A few problems include the amount of storage and the distributed nature of the problem, to have lots of users use the same cache.
If we want to query say 100 machines to see if it has an up to date
copy of amazon.com
, querying all 100 machines (even in
parallel) is stupid. Each cache should own a chunk of the urls and their
data.
A first approach involves hashing each URL to a bucket, by first computing a 32-bit hash, and then modding it into a specific bucket. Theoretical guarantees are possible for families of hash functions, where you pick a random hash function from a universal family of hash functions. Say there are \(n\) caches, named \(\{0, 1, 2, ... n - 1\}\). We can calculate the cache to go to with the following formula:
\[h(x) {}\text{mod}{} n\]
However, since the number of caches is not static, (due to the fact that networked caches may disappear temporarily due to network partitions, or new caches could be added), adding a new cache would cause almost all objects to relocate. This is bad if \(n\) is always changing.

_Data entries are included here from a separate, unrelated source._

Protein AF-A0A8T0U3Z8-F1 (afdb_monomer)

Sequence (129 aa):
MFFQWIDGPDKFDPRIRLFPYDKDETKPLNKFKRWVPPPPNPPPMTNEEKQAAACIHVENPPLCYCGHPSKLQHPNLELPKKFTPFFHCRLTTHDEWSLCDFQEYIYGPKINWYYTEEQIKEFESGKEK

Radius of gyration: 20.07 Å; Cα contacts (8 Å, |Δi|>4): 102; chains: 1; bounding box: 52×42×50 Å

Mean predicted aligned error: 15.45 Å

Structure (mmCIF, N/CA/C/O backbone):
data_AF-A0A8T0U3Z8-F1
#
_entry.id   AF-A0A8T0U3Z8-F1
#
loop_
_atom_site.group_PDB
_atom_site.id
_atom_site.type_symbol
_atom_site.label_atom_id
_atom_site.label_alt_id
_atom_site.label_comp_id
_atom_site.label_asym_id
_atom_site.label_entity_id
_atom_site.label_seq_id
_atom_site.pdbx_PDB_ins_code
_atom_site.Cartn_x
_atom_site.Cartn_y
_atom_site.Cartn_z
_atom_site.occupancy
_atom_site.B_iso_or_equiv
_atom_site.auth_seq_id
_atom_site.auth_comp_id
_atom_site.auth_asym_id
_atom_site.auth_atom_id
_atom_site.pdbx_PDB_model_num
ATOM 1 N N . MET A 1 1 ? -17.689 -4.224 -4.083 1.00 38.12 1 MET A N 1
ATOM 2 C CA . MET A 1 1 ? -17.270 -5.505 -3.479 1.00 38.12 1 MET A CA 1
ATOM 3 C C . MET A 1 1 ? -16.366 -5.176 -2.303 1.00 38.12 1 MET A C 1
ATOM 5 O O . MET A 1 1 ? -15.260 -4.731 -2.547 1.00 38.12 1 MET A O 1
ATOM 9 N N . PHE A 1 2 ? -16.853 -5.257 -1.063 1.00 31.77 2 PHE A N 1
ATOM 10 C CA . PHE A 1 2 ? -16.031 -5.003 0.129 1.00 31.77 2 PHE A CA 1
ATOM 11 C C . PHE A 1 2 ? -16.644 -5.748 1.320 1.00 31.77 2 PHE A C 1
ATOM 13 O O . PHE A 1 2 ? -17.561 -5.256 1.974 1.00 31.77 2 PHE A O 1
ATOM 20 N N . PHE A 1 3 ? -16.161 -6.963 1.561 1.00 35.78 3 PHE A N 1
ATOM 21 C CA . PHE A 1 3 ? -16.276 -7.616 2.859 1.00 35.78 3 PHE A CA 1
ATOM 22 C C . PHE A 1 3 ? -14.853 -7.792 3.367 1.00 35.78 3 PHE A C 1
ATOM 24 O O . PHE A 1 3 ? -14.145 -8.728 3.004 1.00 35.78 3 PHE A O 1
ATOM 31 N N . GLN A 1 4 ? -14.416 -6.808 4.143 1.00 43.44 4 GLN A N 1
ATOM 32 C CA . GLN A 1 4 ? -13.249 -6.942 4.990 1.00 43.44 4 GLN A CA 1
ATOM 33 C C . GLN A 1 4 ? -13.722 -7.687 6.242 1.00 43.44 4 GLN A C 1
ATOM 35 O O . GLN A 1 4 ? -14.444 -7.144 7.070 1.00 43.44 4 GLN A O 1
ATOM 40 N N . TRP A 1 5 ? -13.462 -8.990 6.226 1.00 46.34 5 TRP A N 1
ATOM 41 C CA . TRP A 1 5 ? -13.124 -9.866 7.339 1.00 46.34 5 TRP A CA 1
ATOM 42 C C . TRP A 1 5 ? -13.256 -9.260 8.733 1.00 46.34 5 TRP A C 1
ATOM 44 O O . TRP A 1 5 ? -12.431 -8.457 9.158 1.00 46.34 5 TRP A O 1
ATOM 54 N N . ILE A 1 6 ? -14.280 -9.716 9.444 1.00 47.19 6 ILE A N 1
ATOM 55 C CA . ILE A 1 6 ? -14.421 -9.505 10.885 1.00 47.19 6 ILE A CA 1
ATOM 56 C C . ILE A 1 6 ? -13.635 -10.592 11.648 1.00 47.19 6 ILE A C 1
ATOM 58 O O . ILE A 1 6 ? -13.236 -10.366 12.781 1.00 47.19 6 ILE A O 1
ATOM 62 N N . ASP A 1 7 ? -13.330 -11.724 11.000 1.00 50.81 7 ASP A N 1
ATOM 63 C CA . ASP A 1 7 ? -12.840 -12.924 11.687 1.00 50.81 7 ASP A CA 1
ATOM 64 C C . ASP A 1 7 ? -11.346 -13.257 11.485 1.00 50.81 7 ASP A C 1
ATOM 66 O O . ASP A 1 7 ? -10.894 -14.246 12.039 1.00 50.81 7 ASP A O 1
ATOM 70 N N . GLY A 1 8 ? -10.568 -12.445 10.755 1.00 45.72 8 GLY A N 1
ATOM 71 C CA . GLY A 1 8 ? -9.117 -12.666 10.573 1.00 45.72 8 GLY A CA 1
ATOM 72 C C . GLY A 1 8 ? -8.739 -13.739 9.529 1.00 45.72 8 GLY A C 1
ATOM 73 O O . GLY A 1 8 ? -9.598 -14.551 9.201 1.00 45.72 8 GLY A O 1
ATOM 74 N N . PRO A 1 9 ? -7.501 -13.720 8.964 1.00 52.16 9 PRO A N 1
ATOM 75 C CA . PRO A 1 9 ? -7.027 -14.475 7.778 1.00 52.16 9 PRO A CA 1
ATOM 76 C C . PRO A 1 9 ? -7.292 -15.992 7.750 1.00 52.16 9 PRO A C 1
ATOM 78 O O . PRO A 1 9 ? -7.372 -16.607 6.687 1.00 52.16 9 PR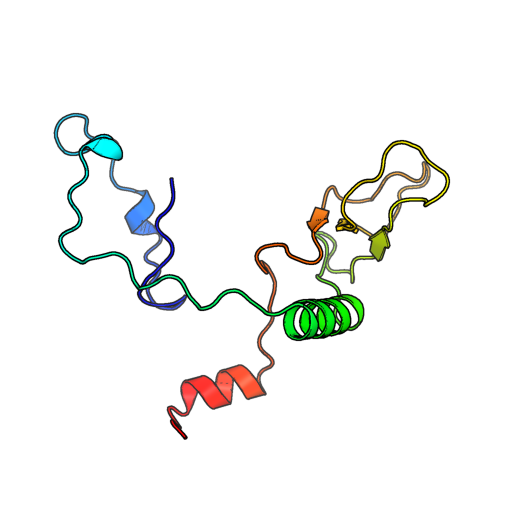O A O 1
ATOM 81 N N . ASP A 1 10 ? -7.455 -16.585 8.920 1.00 54.38 10 ASP A N 1
ATOM 82 C CA . ASP A 1 10 ? -7.755 -17.988 9.184 1.00 54.38 10 ASP A CA 1
ATOM 83 C C . ASP A 1 10 ? -9.199 -18.386 8.839 1.00 54.38 10 ASP A C 1
ATOM 85 O O . ASP A 1 10 ? -9.481 -19.561 8.603 1.00 54.38 10 ASP A O 1
ATOM 89 N N . LYS A 1 11 ? -10.116 -17.417 8.752 1.00 54.34 11 LYS A N 1
ATOM 90 C CA . LYS A 1 11 ? -11.544 -17.652 8.475 1.00 54.34 11 LYS A CA 1
ATOM 91 C C . LYS A 1 11 ? -11.949 -17.406 7.027 1.00 54.34 11 LYS A C 1
ATOM 93 O O . LYS A 1 11 ? -13.142 -17.351 6.714 1.00 54.34 11 LYS A O 1
ATOM 98 N N . PHE A 1 12 ? -10.980 -17.283 6.117 1.00 52.38 12 PHE A N 1
ATOM 99 C CA . PHE A 1 12 ? -11.287 -17.268 4.692 1.00 52.38 12 PHE A CA 1
ATOM 100 C C . PHE A 1 12 ? -11.799 -18.637 4.291 1.00 52.38 12 PHE A C 1
ATOM 102 O O . PHE A 1 12 ? -11.065 -19.621 4.366 1.00 52.38 12 PHE A O 1
ATOM 109 N N . ASP A 1 13 ? -13.000 -18.693 3.737 1.00 55.16 13 ASP A N 1
ATOM 110 C CA . ASP A 1 13 ? -13.344 -19.798 2.857 1.00 55.16 13 ASP A CA 1
ATOM 111 C C . ASP A 1 13 ? -13.371 -19.273 1.408 1.00 55.16 13 ASP A C 1
ATOM 113 O O . ASP A 1 13 ? -14.220 -18.439 1.067 1.00 55.16 13 ASP A O 1
ATOM 117 N N . PRO A 1 14 ? -12.463 -19.738 0.524 1.00 55.00 14 PRO A N 1
ATOM 118 C CA . PRO A 1 14 ? -12.467 -19.370 -0.891 1.00 55.00 14 PRO A CA 1
ATOM 119 C C . PRO A 1 14 ? -13.808 -19.660 -1.585 1.00 55.00 14 PRO A C 1
ATOM 121 O O . PRO A 1 14 ? -14.143 -19.008 -2.575 1.00 55.00 14 PRO A O 1
ATOM 124 N N . ARG A 1 15 ? -14.606 -20.598 -1.054 1.00 51.66 15 ARG A N 1
ATOM 125 C CA . ARG A 1 15 ? -15.935 -20.961 -1.561 1.00 51.66 15 ARG A CA 1
ATOM 126 C C . ARG A 1 15 ? -16.987 -19.878 -1.326 1.00 51.66 15 ARG A C 1
ATOM 128 O O . ARG A 1 15 ? -17.988 -19.864 -2.031 1.00 51.66 15 ARG A O 1
ATOM 135 N N . ILE A 1 16 ? -16.747 -18.910 -0.438 1.00 56.94 16 ILE A N 1
ATOM 136 C CA . ILE A 1 16 ? -17.643 -17.753 -0.244 1.00 56.94 16 ILE A CA 1
ATOM 137 C C . ILE A 1 16 ? -17.690 -16.875 -1.509 1.00 56.94 16 ILE A C 1
ATOM 139 O O . ILE A 1 16 ? -18.659 -16.155 -1.738 1.00 56.94 16 ILE A O 1
ATOM 143 N N . ARG A 1 17 ? -16.677 -16.956 -2.384 1.00 47.44 17 ARG A N 1
ATOM 144 C CA . ARG A 1 17 ? -16.690 -16.286 -3.697 1.00 47.44 17 ARG A CA 1
ATOM 145 C C . ARG A 1 17 ? -17.463 -17.050 -4.775 1.00 47.44 17 ARG A C 1
ATOM 147 O O . ARG A 1 17 ? -17.595 -16.532 -5.879 1.00 47.44 17 ARG A O 1
ATOM 154 N N . LEU A 1 18 ? -17.936 -18.262 -4.481 1.00 49.31 18 LEU A N 1
ATOM 155 C CA . LEU A 1 18 ? -18.587 -19.143 -5.453 1.00 49.31 18 LEU A CA 1
ATOM 156 C C . LEU A 1 18 ? -20.112 -19.082 -5.409 1.00 49.31 18 LEU A C 1
ATOM 158 O O . LEU A 1 18 ? -20.740 -19.820 -6.163 1.00 49.31 18 LEU A O 1
ATOM 162 N N . PHE A 1 19 ? -20.722 -18.229 -4.578 1.00 47.97 19 PHE A N 1
ATOM 163 C CA . PHE A 1 19 ? -22.168 -18.046 -4.660 1.00 47.97 19 PHE A CA 1
ATOM 164 C C . PHE A 1 19 ? -22.515 -17.477 -6.042 1.00 47.97 19 PHE A C 1
ATOM 166 O O . PHE A 1 19 ? -22.036 -16.389 -6.386 1.00 47.97 19 PHE A O 1
ATOM 173 N N . PRO A 1 20 ? -23.301 -18.206 -6.857 1.00 53.44 20 PRO A N 1
ATOM 174 C CA . PRO A 1 20 ? -23.793 -17.683 -8.116 1.00 53.44 20 PRO A CA 1
ATOM 175 C C . PRO A 1 20 ? -24.515 -16.368 -7.846 1.00 53.44 20 PRO A C 1
ATOM 177 O O . PRO A 1 20 ? -25.214 -16.226 -6.844 1.00 53.44 20 PRO A O 1
ATOM 180 N N . TYR A 1 21 ? -24.331 -15.392 -8.729 1.00 55.53 21 TYR A N 1
ATOM 181 C CA . TYR A 1 21 ? -25.120 -14.171 -8.676 1.00 55.53 21 TYR A CA 1
ATOM 182 C C . TYR A 1 21 ? -26.595 -14.530 -8.896 1.00 55.53 21 TYR A C 1
ATOM 184 O O . TYR A 1 21 ? -27.025 -14.741 -10.030 1.00 55.53 21 TYR A O 1
ATOM 192 N N . ASP A 1 22 ? -27.348 -14.620 -7.805 1.00 61.38 22 ASP A N 1
ATOM 193 C CA . ASP A 1 22 ? -28.788 -14.828 -7.828 1.00 61.38 22 ASP A CA 1
ATOM 194 C C . ASP A 1 22 ? -29.485 -13.467 -7.730 1.00 61.38 22 ASP A C 1
ATOM 196 O O . ASP A 1 22 ? -29.283 -12.705 -6.782 1.00 61.38 22 ASP A O 1
ATOM 200 N N . LYS A 1 23 ? -30.282 -13.124 -8.741 1.00 61.50 23 LYS A N 1
ATOM 201 C CA . LYS A 1 23 ? -30.996 -11.841 -8.807 1.00 61.50 23 LYS A CA 1
ATOM 202 C C . LYS A 1 23 ? -32.077 -11.718 -7.730 1.00 61.50 23 LYS A C 1
ATOM 204 O O . LYS A 1 23 ? -32.426 -10.590 -7.379 1.00 61.50 23 LYS A O 1
ATOM 209 N N . ASP A 1 24 ? -32.565 -12.840 -7.209 1.00 66.75 24 ASP A N 1
ATOM 210 C CA . ASP A 1 24 ? -33.618 -12.893 -6.199 1.00 66.75 24 ASP A CA 1
ATOM 211 C C . ASP A 1 24 ? -33.035 -12.879 -4.773 1.00 66.75 24 ASP A C 1
ATOM 213 O O . ASP A 1 24 ? -33.648 -12.325 -3.855 1.00 66.75 24 ASP A O 1
ATOM 217 N N . GLU A 1 25 ? -31.808 -13.383 -4.585 1.00 60.28 25 GLU A N 1
ATOM 218 C CA . GLU A 1 25 ? -31.124 -13.391 -3.280 1.00 60.28 25 GLU A CA 1
ATOM 219 C C . GLU A 1 25 ? -30.152 -12.212 -3.077 1.00 60.28 25 GLU A C 1
ATOM 221 O O . GLU A 1 25 ? -29.923 -11.767 -1.945 1.00 60.28 25 GLU A O 1
ATOM 226 N N . THR A 1 26 ? -29.592 -11.644 -4.151 1.00 58.91 26 THR A N 1
ATOM 227 C CA . THR A 1 26 ? -28.620 -10.544 -4.051 1.00 58.91 26 THR A CA 1
ATOM 228 C C . THR A 1 26 ? -29.309 -9.180 -3.991 1.00 58.91 26 THR A C 1
ATOM 230 O O . THR A 1 26 ? -29.914 -8.688 -4.942 1.00 58.91 26 THR A O 1
ATOM 233 N N . LYS A 1 27 ? -29.195 -8.502 -2.843 1.00 63.78 27 LYS A N 1
ATOM 234 C CA . LYS A 1 27 ? -29.703 -7.132 -2.673 1.00 63.78 27 LYS A CA 1
ATOM 235 C C . LYS A 1 27 ? -28.622 -6.104 -3.016 1.00 63.78 27 LYS A C 1
ATOM 237 O O . LYS A 1 27 ? -27.471 -6.280 -2.612 1.00 63.78 27 LYS A O 1
ATOM 242 N N . PRO A 1 28 ? -28.966 -4.995 -3.698 1.00 63.03 28 PRO A N 1
ATOM 243 C CA . PRO A 1 28 ? -28.019 -3.906 -3.906 1.00 63.03 28 PRO A CA 1
ATOM 244 C C . PRO A 1 28 ? -27.556 -3.338 -2.554 1.00 63.03 28 PRO A C 1
ATOM 246 O O . PRO A 1 28 ? -28.315 -3.346 -1.584 1.00 63.03 28 PRO A O 1
ATOM 249 N N . LEU A 1 29 ? -26.308 -2.854 -2.483 1.00 60.31 29 LEU A N 1
ATOM 250 C CA . LEU A 1 29 ? -25.627 -2.477 -1.230 1.00 60.31 29 LEU A CA 1
ATOM 251 C C . LEU A 1 29 ? -26.442 -1.500 -0.367 1.00 60.31 29 LEU A C 1
ATOM 253 O O . LEU A 1 29 ? -26.483 -1.631 0.850 1.00 60.31 29 LEU A O 1
ATOM 257 N N . ASN A 1 30 ? -27.140 -0.558 -1.000 1.00 68.75 30 ASN A N 1
ATOM 258 C CA . ASN A 1 30 ? -28.010 0.414 -0.333 1.00 68.75 30 ASN A CA 1
ATOM 259 C C . ASN A 1 30 ? -29.280 -0.198 0.293 1.00 68.75 30 ASN A C 1
ATOM 261 O O . ASN A 1 30 ? -29.897 0.425 1.150 1.00 68.75 30 ASN A O 1
ATOM 265 N N . LYS A 1 31 ? -29.685 -1.400 -0.132 1.00 71.56 31 LYS A N 1
ATOM 266 C CA . LYS A 1 31 ? -30.796 -2.184 0.433 1.00 71.56 31 LYS A CA 1
ATOM 267 C C . LYS A 1 31 ? -30.310 -3.318 1.344 1.00 71.56 31 LYS A C 1
ATOM 269 O O . LYS A 1 31 ? -31.138 -4.040 1.906 1.00 71.56 31 LYS A O 1
ATOM 274 N N . PHE A 1 32 ? -28.996 -3.496 1.485 1.00 68.94 32 PHE A N 1
ATOM 275 C CA . PHE A 1 32 ? -28.406 -4.506 2.352 1.00 68.94 32 PHE A CA 1
ATOM 276 C C . PHE A 1 32 ? -28.535 -4.071 3.814 1.00 68.94 32 PHE A C 1
ATOM 278 O O . PHE A 1 32 ? -27.869 -3.141 4.267 1.00 68.94 32 PHE A O 1
ATOM 285 N N . LYS A 1 33 ? -29.406 -4.747 4.568 1.00 64.81 33 LYS A N 1
ATOM 286 C CA . LYS A 1 33 ? -29.486 -4.578 6.021 1.00 64.81 33 LYS A CA 1
ATOM 287 C C . LYS A 1 33 ? -28.481 -5.516 6.675 1.00 64.81 33 LYS A C 1
ATOM 289 O O . LYS A 1 33 ? -28.602 -6.731 6.552 1.00 64.81 33 LYS A O 1
ATOM 294 N N . ARG A 1 34 ? -27.492 -4.949 7.365 1.00 64.69 34 ARG A N 1
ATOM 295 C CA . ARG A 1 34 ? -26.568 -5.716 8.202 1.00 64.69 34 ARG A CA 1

Thus, we really want hash table like behavior, but while the amount of buckets are constantly changing.
The key idea involves hashing the names of all URLs, but also hashing the names of all cache servers as well, in a circle. Each item is then assigned to the hash server next clockwise to it.
This means that the expected load on each of the \(n\) cache servers is exactly \(\frac{1}{n}\). Also, adding the \(nth\) cache only causes \(\frac{1}{n}\) of objects to relocate. This is compared to the normal hash function solution, where when adding the \(nth\) cache, only \(\frac{1}{n}\) items don’t move.
However, a regular hash table isn’t good enough for consistent hashing – you’ll need a data structure that supports a fast successor operation, like a red-black tree, since you’ll always want to maintain a total ordering of the items.
Reducing Variance: However, if we only hash each server once, there can be a lot of variance where a few servers get few items. Assuming that items are hashed uniformly throughout the input data, you could create \(k\) virtual copies of each server hash, and assign them to \(k\) locations on the hash map for caching. Choosing a \(k \approx \log_{2}n\) should be large enough to obtain balanced loads.